[Opening Supplied entries section]

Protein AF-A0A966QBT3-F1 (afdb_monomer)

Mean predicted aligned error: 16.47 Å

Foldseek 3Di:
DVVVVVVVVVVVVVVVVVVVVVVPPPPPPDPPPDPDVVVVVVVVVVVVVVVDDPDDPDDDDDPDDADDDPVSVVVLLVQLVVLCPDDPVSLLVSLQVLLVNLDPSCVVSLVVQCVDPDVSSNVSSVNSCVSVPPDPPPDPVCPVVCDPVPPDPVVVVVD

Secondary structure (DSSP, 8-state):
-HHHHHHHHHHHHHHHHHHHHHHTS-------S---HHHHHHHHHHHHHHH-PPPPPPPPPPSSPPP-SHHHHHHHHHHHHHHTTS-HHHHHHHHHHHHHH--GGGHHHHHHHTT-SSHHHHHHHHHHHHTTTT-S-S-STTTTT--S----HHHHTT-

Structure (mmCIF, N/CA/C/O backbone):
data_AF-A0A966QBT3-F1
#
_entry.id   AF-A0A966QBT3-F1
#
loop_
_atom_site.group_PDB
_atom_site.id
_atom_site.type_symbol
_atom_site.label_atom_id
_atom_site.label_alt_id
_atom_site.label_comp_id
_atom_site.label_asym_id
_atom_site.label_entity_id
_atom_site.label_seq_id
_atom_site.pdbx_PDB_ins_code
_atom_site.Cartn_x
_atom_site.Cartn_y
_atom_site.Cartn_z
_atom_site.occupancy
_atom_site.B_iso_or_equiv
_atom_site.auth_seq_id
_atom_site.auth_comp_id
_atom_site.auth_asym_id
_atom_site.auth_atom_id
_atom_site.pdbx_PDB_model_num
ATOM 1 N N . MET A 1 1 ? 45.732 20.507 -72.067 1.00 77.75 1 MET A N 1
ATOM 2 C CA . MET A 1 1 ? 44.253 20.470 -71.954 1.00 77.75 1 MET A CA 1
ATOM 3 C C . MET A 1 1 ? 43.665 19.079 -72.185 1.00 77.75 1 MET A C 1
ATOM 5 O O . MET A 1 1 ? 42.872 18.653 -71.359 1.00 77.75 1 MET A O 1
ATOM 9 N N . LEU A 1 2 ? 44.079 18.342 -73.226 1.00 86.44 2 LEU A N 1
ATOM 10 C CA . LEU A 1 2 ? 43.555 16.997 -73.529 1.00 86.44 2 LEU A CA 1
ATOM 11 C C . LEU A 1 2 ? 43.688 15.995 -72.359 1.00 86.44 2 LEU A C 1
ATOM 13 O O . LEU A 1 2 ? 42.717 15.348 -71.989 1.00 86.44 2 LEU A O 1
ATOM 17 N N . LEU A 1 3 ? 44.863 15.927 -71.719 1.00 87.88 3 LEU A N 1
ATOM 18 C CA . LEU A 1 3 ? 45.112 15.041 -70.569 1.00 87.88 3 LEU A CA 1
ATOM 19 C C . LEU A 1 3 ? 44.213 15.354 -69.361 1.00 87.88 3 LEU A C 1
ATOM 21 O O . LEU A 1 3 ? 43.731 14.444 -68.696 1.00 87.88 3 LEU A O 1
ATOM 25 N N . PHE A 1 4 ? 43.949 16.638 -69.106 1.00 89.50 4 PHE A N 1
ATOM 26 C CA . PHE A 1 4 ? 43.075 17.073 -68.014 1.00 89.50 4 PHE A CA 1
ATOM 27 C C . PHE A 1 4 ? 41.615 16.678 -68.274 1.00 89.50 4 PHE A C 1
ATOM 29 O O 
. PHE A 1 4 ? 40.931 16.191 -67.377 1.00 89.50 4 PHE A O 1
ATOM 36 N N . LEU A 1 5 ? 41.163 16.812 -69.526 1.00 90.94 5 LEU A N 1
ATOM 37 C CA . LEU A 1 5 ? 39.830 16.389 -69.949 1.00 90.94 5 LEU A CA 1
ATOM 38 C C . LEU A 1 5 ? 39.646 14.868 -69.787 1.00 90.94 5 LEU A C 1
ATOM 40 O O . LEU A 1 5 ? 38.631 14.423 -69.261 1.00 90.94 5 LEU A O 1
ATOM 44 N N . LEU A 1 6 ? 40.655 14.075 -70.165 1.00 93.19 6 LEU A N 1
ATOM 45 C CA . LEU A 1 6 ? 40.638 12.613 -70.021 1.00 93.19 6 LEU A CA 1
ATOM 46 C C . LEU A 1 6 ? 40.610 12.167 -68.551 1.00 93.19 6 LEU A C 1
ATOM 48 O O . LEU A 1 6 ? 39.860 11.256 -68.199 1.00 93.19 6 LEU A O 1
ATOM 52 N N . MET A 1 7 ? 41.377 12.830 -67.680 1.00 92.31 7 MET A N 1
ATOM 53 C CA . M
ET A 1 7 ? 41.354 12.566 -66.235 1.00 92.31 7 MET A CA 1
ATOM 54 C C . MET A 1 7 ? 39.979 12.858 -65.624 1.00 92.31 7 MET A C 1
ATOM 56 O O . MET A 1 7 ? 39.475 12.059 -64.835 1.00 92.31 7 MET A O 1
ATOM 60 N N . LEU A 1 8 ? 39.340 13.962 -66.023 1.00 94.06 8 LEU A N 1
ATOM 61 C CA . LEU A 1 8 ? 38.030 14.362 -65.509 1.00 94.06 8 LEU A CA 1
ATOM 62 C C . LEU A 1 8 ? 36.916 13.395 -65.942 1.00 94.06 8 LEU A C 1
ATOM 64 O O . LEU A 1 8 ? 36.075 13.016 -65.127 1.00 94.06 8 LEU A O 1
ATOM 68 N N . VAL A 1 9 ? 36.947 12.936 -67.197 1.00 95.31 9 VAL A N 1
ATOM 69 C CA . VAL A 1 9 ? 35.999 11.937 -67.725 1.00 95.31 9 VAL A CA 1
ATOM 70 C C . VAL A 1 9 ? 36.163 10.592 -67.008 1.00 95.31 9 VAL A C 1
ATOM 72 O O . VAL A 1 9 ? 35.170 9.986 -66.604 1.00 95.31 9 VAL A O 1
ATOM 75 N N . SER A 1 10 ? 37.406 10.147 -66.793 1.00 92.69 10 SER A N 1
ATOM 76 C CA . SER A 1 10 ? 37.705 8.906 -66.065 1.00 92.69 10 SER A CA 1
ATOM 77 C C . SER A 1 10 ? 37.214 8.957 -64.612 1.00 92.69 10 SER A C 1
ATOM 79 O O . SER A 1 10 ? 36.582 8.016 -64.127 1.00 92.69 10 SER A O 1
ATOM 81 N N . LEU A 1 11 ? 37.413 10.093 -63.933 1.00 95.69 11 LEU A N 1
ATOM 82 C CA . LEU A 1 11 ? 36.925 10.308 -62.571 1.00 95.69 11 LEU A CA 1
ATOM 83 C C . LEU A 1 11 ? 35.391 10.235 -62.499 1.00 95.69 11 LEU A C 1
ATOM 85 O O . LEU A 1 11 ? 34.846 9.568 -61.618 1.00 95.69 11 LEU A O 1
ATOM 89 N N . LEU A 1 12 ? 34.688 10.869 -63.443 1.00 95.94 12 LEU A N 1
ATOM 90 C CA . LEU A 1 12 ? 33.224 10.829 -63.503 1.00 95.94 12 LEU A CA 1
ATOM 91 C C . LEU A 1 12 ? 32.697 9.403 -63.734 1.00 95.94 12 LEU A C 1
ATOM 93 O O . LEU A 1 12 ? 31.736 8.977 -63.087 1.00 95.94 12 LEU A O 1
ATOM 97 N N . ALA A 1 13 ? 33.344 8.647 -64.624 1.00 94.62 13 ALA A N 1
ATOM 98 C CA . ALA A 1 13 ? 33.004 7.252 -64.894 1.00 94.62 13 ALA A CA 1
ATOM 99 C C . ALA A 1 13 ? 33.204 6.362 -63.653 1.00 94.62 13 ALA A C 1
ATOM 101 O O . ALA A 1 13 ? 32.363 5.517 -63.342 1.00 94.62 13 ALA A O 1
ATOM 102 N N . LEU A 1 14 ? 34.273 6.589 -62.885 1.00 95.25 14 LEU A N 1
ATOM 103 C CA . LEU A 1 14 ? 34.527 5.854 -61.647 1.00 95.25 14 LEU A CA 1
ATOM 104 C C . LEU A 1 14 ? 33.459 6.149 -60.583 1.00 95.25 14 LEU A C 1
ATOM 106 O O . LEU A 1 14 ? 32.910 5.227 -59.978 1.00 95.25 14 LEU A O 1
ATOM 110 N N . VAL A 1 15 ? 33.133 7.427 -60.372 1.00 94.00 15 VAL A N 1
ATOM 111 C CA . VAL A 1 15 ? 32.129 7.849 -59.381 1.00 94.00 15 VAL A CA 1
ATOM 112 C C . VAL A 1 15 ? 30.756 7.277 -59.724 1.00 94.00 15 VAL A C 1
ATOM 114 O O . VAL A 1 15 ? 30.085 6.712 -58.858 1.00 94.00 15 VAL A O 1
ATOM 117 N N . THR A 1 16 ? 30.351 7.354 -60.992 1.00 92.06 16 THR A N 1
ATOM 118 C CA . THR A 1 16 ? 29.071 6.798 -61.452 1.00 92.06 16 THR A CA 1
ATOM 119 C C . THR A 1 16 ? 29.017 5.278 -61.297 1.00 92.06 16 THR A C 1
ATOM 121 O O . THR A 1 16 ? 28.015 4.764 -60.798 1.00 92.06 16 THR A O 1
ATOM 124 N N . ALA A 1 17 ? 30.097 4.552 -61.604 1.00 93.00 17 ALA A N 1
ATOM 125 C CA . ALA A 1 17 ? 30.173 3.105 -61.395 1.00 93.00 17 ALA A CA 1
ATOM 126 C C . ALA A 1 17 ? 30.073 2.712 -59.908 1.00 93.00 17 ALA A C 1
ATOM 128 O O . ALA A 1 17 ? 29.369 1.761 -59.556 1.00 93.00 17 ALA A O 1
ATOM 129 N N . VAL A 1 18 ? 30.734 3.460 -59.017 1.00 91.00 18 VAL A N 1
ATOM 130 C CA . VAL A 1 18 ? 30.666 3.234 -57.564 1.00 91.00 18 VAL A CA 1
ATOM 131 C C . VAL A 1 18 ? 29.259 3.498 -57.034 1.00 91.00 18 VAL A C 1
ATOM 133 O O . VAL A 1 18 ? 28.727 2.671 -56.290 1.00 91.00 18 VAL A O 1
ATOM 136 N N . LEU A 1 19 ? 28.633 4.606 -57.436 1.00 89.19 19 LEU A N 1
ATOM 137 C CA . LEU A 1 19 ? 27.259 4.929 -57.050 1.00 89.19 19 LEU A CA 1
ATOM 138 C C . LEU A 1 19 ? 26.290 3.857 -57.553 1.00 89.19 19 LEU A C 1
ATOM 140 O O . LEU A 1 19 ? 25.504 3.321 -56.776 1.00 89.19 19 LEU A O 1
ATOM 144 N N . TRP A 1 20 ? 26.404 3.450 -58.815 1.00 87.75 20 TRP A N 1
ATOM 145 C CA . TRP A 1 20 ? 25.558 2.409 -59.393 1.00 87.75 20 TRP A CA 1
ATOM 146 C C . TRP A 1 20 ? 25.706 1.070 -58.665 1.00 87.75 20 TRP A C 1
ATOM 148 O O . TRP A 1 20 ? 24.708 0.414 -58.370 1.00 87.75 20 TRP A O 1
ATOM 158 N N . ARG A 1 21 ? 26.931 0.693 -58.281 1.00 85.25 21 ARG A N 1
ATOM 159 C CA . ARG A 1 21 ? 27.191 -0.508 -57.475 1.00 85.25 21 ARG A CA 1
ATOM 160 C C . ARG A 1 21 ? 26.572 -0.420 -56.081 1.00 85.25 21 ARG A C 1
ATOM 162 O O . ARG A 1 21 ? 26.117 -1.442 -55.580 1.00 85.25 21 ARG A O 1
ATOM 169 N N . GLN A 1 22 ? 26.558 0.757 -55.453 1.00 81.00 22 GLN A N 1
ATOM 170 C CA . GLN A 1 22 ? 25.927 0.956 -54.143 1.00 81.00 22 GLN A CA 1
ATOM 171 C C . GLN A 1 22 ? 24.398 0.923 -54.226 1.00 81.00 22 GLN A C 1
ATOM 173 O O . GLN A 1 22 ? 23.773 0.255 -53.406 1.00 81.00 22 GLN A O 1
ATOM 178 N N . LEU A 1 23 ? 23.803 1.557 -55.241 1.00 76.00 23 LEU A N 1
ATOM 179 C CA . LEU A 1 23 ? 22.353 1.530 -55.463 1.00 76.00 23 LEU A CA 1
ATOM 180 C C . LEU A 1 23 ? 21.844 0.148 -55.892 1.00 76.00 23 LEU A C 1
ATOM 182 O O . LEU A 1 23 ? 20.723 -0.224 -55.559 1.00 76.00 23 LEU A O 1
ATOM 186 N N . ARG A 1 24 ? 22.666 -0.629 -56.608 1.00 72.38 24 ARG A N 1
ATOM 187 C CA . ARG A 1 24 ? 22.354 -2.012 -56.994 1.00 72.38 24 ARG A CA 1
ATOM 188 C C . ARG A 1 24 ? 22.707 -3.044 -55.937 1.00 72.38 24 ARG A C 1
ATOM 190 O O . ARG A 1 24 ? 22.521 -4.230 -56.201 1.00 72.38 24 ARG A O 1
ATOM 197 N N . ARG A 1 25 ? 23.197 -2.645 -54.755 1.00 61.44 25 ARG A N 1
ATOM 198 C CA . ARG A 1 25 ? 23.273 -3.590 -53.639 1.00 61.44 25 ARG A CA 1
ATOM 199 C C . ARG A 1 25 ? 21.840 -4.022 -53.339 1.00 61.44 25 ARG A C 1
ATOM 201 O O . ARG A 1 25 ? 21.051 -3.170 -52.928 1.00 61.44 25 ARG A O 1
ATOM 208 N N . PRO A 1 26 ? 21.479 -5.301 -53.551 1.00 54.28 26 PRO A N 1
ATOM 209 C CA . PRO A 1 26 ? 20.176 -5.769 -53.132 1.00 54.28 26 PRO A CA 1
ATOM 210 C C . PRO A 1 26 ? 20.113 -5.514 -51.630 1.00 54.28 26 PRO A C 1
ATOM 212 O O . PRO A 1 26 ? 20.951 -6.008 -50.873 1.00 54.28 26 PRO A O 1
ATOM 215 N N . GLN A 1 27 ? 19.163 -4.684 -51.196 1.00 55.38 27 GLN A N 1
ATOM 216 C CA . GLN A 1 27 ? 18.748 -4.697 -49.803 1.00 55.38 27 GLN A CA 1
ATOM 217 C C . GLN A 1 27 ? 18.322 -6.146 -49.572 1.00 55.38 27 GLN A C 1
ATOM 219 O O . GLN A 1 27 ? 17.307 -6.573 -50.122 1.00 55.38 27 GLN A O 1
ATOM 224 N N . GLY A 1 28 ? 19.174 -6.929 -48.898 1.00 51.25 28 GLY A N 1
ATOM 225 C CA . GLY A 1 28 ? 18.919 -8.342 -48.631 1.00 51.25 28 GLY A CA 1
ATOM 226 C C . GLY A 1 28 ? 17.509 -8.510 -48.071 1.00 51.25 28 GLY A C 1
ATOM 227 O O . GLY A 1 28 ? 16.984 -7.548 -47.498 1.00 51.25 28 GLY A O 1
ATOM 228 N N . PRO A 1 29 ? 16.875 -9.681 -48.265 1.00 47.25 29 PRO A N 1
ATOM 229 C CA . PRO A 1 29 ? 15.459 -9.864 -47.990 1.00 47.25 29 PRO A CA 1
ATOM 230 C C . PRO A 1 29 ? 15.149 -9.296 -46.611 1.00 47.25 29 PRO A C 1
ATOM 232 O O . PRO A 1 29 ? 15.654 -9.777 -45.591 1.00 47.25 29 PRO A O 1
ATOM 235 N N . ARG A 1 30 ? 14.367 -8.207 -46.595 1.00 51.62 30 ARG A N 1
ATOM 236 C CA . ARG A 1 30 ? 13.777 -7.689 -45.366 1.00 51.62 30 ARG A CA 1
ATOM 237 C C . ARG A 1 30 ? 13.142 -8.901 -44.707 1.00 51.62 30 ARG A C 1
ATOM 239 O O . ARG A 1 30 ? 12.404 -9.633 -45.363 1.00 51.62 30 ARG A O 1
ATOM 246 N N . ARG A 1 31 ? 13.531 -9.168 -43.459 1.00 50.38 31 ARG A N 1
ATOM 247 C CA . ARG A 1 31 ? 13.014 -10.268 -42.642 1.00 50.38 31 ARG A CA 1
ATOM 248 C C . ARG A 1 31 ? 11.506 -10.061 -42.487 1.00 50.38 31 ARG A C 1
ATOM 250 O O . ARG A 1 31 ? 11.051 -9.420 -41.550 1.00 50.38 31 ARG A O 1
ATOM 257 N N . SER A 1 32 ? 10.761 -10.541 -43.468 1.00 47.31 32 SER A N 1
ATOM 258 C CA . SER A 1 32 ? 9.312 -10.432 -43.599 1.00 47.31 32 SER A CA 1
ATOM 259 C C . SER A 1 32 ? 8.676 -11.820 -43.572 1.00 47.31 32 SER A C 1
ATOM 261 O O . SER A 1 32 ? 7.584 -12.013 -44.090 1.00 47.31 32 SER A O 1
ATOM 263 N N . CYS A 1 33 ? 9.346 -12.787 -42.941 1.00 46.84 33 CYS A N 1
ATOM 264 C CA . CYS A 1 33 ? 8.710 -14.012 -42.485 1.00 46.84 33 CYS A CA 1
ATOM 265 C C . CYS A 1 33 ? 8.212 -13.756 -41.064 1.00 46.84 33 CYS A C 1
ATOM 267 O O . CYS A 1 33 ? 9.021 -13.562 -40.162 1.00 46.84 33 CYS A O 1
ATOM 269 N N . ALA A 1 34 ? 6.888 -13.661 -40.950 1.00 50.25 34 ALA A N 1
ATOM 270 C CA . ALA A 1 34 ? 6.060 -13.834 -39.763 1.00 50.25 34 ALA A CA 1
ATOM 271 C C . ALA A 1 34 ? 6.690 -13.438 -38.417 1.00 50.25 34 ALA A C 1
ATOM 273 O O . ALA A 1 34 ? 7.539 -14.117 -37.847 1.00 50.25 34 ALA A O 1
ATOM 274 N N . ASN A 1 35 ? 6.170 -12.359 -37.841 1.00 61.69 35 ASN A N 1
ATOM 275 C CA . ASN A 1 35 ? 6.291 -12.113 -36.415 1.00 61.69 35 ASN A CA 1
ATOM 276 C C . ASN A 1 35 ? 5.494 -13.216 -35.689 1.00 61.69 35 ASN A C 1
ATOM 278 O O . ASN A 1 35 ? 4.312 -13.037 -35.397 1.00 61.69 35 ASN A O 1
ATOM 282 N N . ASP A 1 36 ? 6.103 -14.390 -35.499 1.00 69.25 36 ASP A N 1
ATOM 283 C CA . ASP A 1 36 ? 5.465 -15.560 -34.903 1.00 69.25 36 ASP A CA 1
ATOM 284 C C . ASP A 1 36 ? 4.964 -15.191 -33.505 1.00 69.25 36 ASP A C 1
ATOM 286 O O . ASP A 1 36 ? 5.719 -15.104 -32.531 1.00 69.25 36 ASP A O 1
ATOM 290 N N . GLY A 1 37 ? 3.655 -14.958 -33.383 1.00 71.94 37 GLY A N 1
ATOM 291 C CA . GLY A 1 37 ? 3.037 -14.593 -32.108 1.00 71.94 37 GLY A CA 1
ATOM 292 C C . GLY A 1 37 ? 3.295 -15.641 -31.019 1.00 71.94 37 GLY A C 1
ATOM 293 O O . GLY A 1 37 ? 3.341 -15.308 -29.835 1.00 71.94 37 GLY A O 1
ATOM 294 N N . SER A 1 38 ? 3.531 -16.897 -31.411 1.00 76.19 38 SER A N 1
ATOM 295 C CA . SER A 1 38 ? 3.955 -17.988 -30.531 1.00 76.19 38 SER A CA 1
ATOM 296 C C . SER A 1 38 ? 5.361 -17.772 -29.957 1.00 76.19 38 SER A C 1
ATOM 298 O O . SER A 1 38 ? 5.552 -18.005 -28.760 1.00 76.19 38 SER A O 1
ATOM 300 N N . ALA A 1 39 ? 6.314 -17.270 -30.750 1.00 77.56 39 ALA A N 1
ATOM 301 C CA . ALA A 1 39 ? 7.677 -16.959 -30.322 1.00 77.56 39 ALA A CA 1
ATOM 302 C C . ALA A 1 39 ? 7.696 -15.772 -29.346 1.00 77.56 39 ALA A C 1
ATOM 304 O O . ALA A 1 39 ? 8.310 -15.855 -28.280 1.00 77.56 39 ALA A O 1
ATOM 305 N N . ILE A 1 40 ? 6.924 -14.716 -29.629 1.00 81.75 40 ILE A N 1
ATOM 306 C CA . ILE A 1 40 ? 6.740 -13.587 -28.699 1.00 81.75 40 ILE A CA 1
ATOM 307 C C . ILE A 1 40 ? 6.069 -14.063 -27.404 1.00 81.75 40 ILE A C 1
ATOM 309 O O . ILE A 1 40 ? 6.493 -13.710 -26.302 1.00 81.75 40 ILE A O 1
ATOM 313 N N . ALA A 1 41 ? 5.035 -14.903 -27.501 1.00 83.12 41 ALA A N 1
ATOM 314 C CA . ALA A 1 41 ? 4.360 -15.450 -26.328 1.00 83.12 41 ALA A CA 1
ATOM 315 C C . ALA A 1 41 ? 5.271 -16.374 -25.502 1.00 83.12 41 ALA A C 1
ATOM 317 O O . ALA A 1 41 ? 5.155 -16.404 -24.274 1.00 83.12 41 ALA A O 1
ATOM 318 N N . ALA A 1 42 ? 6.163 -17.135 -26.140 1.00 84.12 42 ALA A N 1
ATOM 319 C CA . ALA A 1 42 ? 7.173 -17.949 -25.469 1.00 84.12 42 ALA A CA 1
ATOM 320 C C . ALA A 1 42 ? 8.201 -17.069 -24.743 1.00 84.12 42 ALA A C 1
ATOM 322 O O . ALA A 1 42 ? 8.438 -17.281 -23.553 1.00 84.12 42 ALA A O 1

[Closing Supplied entries section]

** Work instructions **
Look above for the line containing "ATOM 300 N N". Output from there through the line containing "ATOM 304 O O", exactly and inclusively.

** Answer **
ATOM 300 N N . ALA A 1 39 ? 6.314 -17.270 -30.750 1.00 77.56 39 ALA A N 1
ATOM 301 C CA . ALA A 1 39 ? 7.677 -16.959 -30.322 1.00 77.56 39 ALA A CA 1
ATOM 302 C C . ALA A 1 39 ? 7.696 -15.772 -29.346 1.00 77.56 39 ALA A C 1
ATOM 304 O O . ALA A 1 39 ? 8.310 -15.855 -28.280 1.00 77.56 39 ALA A O 1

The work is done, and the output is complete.